The market is widely referred to as a discounting mechanism. However, its ability to discount anything extends only as far as the collective knowledge of its participants. And to be blunt, the vast majority of today’s investors— professional or otherwise— know little if anything about making money in the market.
With the advent of discount brokerages— E*trade (ETFC), Ameritrade (AMTD), etc— in the late ‘90s, a huge wave of novice investors entered the US financial markets. Between 1990 and 2000, the number of US households invested in mutual funds doubled from 25 million to 50 million. This wave of new, uninformed money supported two major trends: the Tech Bubble, and the rise of the financial media.
Regarding the latter, in 1990, stock market developments were relegated to 15 minutes of coverage on major news programs.
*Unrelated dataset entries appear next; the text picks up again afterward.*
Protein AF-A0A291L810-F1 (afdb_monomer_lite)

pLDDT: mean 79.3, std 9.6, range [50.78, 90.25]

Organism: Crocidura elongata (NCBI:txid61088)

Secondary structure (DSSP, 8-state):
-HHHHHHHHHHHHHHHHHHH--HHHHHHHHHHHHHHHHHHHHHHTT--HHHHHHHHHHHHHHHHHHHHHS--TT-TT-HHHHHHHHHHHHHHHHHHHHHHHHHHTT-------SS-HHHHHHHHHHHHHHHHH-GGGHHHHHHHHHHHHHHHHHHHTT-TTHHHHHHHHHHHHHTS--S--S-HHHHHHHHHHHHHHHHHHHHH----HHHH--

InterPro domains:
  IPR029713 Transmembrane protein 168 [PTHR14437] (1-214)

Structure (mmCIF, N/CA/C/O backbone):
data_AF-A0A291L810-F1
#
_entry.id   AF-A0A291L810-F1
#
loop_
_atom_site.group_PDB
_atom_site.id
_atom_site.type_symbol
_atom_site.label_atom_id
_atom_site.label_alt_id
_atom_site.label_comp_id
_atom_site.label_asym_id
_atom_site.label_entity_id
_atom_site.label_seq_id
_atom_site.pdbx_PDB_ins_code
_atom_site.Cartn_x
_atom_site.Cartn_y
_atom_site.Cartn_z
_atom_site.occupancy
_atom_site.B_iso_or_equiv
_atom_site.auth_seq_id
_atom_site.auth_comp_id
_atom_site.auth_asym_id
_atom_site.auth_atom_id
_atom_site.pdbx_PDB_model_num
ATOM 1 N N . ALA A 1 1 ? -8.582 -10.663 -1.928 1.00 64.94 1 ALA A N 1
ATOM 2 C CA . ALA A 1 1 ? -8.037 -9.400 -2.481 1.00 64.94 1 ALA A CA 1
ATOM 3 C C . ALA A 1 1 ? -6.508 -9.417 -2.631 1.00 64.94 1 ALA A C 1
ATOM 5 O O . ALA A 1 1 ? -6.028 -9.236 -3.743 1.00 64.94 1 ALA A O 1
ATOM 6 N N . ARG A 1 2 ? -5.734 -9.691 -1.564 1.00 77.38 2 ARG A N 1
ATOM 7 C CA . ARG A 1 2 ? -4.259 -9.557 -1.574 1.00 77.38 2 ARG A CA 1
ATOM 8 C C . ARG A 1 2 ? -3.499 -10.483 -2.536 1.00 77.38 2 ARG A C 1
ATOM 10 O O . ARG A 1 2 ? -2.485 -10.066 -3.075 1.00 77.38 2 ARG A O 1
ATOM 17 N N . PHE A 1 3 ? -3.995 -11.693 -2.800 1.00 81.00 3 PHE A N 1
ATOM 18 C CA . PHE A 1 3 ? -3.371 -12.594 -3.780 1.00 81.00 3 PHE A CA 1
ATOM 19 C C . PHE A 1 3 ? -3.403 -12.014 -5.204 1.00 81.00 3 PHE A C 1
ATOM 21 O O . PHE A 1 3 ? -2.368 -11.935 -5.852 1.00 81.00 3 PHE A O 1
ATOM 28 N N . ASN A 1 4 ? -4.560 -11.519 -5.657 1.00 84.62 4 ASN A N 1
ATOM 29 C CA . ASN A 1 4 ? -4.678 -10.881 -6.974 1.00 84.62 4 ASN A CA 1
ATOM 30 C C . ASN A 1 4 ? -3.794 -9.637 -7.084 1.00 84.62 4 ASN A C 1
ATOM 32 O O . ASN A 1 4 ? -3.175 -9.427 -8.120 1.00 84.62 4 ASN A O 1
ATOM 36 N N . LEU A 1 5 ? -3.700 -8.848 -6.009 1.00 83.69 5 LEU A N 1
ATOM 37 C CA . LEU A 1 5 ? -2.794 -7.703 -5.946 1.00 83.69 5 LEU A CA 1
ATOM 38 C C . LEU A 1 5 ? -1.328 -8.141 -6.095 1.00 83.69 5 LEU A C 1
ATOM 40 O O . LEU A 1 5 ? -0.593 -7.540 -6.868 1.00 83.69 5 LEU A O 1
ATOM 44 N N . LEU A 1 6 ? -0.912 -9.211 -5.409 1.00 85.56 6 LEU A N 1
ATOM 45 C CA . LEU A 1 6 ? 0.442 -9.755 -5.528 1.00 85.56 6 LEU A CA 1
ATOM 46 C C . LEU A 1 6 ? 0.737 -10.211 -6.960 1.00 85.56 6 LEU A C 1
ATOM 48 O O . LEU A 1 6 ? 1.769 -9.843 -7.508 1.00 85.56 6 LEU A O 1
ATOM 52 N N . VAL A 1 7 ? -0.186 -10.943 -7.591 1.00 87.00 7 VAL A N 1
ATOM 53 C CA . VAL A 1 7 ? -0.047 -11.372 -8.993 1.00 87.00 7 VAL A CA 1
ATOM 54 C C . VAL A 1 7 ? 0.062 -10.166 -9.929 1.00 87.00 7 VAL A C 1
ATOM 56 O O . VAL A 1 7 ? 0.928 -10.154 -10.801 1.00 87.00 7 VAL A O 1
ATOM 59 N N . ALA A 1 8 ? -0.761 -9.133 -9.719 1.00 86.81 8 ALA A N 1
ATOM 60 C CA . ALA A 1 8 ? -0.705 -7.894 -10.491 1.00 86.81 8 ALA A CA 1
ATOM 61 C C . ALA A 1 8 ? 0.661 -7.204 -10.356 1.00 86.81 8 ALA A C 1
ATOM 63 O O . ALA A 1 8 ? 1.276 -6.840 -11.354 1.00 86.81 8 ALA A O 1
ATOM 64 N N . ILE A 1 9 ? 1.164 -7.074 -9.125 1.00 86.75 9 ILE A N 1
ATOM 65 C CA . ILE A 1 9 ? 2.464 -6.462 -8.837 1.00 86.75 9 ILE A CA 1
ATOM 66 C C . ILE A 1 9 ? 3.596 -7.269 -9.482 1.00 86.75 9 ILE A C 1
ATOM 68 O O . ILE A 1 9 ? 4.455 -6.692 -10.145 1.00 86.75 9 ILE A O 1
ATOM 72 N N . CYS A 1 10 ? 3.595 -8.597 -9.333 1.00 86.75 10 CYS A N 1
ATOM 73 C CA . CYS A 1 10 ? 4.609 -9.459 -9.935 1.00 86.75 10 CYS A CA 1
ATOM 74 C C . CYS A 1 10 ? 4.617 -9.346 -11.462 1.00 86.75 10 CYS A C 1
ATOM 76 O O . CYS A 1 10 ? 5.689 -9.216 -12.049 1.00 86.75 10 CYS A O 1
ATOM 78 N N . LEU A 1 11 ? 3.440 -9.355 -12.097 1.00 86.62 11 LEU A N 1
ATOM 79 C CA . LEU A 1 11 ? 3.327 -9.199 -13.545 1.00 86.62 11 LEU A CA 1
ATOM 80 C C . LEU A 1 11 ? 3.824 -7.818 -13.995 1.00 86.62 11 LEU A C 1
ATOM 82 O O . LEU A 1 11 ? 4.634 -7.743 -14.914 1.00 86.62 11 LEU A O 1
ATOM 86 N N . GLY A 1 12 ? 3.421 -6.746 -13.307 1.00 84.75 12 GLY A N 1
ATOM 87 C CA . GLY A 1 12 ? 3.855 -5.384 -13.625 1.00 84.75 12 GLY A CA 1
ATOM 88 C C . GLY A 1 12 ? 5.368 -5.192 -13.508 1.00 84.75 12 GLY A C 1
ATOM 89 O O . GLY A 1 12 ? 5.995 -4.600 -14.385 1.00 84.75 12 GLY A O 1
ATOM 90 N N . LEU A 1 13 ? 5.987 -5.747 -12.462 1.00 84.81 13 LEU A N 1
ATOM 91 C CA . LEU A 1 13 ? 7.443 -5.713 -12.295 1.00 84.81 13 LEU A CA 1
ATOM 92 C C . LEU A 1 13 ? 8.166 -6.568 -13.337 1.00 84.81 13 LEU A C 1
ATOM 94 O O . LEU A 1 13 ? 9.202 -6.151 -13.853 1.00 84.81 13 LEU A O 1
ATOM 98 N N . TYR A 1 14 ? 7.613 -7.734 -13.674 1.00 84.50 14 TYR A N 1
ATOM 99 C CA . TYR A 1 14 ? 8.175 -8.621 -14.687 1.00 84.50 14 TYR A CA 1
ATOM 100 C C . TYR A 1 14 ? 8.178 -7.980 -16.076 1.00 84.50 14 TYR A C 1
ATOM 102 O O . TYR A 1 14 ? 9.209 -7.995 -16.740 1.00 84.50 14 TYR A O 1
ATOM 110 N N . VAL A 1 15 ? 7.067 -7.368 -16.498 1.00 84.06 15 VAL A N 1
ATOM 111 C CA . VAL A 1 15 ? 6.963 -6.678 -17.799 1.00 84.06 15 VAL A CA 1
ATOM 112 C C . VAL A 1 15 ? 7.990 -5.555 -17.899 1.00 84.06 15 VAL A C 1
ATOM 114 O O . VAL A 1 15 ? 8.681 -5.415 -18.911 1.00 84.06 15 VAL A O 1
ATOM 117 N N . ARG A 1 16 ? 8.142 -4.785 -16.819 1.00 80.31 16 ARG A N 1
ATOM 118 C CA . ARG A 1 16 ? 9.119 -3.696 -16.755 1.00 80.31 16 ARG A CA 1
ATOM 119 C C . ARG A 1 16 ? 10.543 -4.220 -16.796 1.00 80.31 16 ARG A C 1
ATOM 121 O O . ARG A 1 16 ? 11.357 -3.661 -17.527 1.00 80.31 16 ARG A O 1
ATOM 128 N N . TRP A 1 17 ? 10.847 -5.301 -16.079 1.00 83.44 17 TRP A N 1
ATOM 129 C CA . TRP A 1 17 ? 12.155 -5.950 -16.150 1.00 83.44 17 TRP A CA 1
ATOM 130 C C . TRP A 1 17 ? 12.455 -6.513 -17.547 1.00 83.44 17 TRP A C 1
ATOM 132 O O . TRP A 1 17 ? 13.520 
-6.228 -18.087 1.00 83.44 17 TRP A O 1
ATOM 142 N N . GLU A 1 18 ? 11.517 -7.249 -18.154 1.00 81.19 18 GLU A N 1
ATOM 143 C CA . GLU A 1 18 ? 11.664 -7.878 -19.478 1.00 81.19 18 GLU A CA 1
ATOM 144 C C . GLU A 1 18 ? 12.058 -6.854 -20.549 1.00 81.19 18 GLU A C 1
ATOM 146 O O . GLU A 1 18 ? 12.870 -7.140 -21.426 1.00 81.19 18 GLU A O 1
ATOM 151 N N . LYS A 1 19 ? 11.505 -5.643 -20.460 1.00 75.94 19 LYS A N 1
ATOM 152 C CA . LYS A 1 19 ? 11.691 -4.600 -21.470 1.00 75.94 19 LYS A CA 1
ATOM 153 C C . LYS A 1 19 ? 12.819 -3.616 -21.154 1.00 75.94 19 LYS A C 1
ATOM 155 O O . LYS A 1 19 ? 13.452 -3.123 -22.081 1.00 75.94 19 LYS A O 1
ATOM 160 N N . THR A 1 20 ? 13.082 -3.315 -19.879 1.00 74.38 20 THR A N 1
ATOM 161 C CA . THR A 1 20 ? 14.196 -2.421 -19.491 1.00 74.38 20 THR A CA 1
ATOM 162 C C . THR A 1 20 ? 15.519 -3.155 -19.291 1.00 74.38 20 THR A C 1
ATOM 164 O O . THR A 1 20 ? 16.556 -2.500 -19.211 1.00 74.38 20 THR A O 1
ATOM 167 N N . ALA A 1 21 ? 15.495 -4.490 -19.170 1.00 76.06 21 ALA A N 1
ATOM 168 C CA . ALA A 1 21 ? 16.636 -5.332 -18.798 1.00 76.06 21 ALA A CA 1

Only ten years later, there were at least three entire channels—CNBC, Bloomberg, CNNfn— devoted solely to financial markets. The commentators and hosts of these shows looked good on camera, spoke knowledgably enough about markets, but in reality, didn’t have a clue what they were talking about. Their job was to provide content in large quantities, not content of high quality.
The issue of ignorance extends beyond individual investors to professional traders. As Bill King put it in an earlier essay, “There is a whole generation of traders whose knowledge of investing and financial history dates back to 1990 at most. Put another way, there are thousands and thousands of guys in their 40s who trade for a living and have never seen a real bear market or recession.”
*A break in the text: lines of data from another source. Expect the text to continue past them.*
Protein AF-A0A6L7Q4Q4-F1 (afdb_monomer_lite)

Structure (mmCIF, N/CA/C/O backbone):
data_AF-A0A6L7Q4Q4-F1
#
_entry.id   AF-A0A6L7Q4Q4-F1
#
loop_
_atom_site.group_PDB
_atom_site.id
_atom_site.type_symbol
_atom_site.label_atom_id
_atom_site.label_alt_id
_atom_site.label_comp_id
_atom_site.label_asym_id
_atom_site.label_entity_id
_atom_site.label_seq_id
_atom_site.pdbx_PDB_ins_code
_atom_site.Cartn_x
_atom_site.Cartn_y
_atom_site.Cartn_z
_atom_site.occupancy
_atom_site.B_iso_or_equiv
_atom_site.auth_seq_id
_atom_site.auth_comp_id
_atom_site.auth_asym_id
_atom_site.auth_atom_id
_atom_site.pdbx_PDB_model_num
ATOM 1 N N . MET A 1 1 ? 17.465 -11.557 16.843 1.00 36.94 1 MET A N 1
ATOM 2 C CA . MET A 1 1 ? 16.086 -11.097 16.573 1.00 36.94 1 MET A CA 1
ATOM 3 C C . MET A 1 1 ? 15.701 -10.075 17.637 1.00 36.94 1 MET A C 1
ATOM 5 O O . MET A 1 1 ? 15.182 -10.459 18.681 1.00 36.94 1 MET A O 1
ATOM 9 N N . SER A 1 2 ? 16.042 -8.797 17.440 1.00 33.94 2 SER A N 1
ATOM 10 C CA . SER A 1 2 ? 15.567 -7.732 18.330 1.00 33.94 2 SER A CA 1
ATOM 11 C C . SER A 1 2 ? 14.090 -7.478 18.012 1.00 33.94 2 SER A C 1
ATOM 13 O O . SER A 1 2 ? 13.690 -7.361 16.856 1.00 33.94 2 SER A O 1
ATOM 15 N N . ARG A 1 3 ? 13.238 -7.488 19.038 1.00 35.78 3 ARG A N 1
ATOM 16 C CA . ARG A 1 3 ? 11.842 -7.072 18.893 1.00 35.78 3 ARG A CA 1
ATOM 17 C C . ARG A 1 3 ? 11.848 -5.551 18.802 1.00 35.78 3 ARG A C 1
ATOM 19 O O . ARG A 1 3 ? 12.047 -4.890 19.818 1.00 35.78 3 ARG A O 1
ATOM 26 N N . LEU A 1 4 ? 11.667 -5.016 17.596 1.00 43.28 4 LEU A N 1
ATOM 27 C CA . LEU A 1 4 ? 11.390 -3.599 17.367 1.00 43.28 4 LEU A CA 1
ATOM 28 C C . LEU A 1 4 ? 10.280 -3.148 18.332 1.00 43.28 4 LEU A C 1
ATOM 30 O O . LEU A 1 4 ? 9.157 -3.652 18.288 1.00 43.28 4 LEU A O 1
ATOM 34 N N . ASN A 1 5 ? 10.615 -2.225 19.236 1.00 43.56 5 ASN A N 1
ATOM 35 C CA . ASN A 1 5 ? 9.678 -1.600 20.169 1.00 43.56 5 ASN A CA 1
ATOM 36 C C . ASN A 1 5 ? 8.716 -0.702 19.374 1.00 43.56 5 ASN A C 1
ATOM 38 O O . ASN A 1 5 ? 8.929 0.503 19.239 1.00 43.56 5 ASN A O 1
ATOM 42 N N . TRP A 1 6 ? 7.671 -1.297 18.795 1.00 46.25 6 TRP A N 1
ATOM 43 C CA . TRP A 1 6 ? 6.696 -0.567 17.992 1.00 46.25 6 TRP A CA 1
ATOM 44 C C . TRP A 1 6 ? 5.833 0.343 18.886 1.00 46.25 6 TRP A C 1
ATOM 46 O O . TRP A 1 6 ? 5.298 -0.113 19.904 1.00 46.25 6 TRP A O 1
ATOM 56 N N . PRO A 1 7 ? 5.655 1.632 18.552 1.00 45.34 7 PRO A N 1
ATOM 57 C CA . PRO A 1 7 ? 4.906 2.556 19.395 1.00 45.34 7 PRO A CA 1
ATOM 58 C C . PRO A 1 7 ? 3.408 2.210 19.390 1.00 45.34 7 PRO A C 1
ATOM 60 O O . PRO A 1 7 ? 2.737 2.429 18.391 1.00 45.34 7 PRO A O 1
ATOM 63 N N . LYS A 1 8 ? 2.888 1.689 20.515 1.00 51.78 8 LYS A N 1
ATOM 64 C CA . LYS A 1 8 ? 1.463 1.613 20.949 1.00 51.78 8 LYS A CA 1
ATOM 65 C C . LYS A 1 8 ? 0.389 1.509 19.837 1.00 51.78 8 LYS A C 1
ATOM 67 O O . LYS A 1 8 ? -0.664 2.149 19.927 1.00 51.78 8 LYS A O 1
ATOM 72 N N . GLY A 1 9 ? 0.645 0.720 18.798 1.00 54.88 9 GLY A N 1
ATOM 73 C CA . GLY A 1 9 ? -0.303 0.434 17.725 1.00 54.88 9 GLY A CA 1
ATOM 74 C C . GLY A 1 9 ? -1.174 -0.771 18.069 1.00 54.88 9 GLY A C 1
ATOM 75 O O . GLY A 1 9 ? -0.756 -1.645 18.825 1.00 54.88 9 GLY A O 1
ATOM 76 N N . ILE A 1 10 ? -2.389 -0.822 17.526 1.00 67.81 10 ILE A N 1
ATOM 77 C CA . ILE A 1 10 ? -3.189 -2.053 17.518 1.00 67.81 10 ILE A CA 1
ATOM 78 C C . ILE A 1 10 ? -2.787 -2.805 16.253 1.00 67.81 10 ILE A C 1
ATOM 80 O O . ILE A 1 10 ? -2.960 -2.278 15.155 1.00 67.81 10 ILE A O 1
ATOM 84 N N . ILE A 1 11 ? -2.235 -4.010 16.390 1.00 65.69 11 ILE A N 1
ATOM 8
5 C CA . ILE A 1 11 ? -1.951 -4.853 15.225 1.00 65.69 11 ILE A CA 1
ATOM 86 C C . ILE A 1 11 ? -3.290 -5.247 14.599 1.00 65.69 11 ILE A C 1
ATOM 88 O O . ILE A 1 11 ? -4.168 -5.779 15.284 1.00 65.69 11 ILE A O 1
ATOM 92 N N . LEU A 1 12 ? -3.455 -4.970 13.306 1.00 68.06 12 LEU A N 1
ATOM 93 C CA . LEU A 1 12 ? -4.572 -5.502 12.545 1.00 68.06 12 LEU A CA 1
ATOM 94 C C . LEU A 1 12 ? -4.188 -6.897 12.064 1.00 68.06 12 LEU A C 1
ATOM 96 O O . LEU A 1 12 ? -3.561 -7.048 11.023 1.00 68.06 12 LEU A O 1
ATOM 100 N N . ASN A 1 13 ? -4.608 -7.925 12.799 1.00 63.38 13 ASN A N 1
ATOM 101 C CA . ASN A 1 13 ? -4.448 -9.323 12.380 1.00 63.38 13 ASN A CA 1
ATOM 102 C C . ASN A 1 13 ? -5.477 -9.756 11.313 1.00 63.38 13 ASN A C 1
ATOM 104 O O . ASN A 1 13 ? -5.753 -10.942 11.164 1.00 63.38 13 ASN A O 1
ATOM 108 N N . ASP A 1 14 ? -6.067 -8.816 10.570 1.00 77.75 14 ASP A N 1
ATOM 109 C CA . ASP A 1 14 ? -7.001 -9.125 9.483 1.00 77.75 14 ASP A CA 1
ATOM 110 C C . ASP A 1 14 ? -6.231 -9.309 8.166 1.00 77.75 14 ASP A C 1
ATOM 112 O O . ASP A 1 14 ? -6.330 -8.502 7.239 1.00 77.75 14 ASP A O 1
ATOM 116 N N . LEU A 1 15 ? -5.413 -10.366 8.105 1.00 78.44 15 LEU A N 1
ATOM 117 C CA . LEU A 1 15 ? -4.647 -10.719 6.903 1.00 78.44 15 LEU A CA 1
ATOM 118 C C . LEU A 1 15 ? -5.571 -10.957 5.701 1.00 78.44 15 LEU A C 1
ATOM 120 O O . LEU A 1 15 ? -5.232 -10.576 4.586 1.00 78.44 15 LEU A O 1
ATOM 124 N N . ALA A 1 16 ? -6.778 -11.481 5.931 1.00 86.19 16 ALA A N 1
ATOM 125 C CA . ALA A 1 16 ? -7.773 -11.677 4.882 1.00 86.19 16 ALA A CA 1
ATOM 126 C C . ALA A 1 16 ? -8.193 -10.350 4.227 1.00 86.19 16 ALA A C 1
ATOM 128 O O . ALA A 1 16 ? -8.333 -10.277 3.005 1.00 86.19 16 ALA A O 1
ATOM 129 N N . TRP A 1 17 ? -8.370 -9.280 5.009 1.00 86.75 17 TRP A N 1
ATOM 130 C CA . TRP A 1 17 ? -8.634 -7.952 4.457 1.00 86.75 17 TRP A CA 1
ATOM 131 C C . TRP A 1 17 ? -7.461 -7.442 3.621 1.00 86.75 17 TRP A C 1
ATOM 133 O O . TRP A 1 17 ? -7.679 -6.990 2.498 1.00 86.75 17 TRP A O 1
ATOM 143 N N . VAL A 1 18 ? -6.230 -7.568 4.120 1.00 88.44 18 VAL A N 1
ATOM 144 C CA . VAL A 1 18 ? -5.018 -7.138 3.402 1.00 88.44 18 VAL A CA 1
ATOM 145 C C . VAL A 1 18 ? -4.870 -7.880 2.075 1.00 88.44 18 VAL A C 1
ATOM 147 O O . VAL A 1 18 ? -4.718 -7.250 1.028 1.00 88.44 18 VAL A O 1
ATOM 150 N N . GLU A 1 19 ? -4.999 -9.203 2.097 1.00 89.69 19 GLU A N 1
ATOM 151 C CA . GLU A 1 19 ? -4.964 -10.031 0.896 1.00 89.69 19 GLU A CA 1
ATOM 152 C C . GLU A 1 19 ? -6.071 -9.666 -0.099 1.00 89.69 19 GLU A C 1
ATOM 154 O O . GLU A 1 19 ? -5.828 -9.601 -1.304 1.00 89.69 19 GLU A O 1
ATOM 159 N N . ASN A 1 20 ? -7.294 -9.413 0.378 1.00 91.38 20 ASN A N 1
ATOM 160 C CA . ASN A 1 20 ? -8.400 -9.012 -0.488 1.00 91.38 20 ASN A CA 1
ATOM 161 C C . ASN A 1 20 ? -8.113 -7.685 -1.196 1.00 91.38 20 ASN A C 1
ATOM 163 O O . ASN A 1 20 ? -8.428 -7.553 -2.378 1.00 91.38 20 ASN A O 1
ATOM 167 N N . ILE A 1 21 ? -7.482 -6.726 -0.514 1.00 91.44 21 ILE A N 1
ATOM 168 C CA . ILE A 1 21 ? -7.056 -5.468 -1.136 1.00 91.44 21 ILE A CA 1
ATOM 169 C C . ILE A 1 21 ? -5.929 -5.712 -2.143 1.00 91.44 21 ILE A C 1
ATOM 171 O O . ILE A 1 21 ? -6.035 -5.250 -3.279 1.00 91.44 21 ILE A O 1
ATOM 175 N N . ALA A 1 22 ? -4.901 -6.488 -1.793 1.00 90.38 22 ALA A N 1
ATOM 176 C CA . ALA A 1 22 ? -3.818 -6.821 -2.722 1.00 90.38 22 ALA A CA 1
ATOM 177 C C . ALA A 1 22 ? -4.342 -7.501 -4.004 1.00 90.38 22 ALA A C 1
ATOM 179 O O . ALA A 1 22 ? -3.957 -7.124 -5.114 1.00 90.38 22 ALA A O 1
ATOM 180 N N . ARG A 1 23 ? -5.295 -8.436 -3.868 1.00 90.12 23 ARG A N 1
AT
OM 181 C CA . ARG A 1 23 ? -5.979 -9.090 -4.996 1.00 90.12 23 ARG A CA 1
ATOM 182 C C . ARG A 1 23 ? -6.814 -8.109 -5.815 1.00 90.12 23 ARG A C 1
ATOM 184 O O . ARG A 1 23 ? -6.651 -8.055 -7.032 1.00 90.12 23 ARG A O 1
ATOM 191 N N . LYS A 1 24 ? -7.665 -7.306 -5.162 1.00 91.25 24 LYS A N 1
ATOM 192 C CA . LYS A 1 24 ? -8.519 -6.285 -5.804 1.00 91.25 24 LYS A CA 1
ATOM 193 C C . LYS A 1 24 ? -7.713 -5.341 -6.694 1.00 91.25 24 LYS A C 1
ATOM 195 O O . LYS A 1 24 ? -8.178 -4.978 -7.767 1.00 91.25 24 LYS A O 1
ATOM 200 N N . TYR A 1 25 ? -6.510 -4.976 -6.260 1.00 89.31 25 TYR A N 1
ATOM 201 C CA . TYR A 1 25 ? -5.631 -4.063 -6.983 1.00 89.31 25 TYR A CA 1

These investors, while more sophisticated than their novice counterparts, are almost equally ignorant of any market development outside of their trading models and investment frameworks.
I mention all of this to illuminate why the market has rallied in the last two months, why investors need to be extremely cautious right now, and why the potential for a major market plunge in the coming months has increased dramatically.
As much as the financial media likes to refer to the Bear Stearns bailout and the Federal Reserve’s other recent actions as unprecedented, the reality is that similar events have occurred in the past. And history offers some striking advice as to what to expect for the remainder of 2008.
There have been three March financial crisis and subsequent interventions in the 20th century alone—1907, 1929, and 1980. And while the ones intervening changed— JP Morgan in 1907, Herbert Hoover in 1929, and Jimmy Carter in 1980— the effects of the interventions were always the same: The intervention marked a temporary bottom followed by a brief two to three month rally, then a very ugly fall (literally and seasonally).
Even if we overlook the intervention, the market has followed a similar pattern— brief summer rally followed by an awful fall— in years in which the first quarter was soft or recessionary. It did this in 1990, 2000, 2001, and 2002. Thus far, the market has followed this pattern to a “T”— the first quarter for 2008 was definitely a recessionary one and stocks have since posted a 2-3 month rally.
Thus, I believe the market is ripe for a major (20% or more) downturn in the coming months. Novice investors would do well to shift a sizable portion of their portfolios to cash.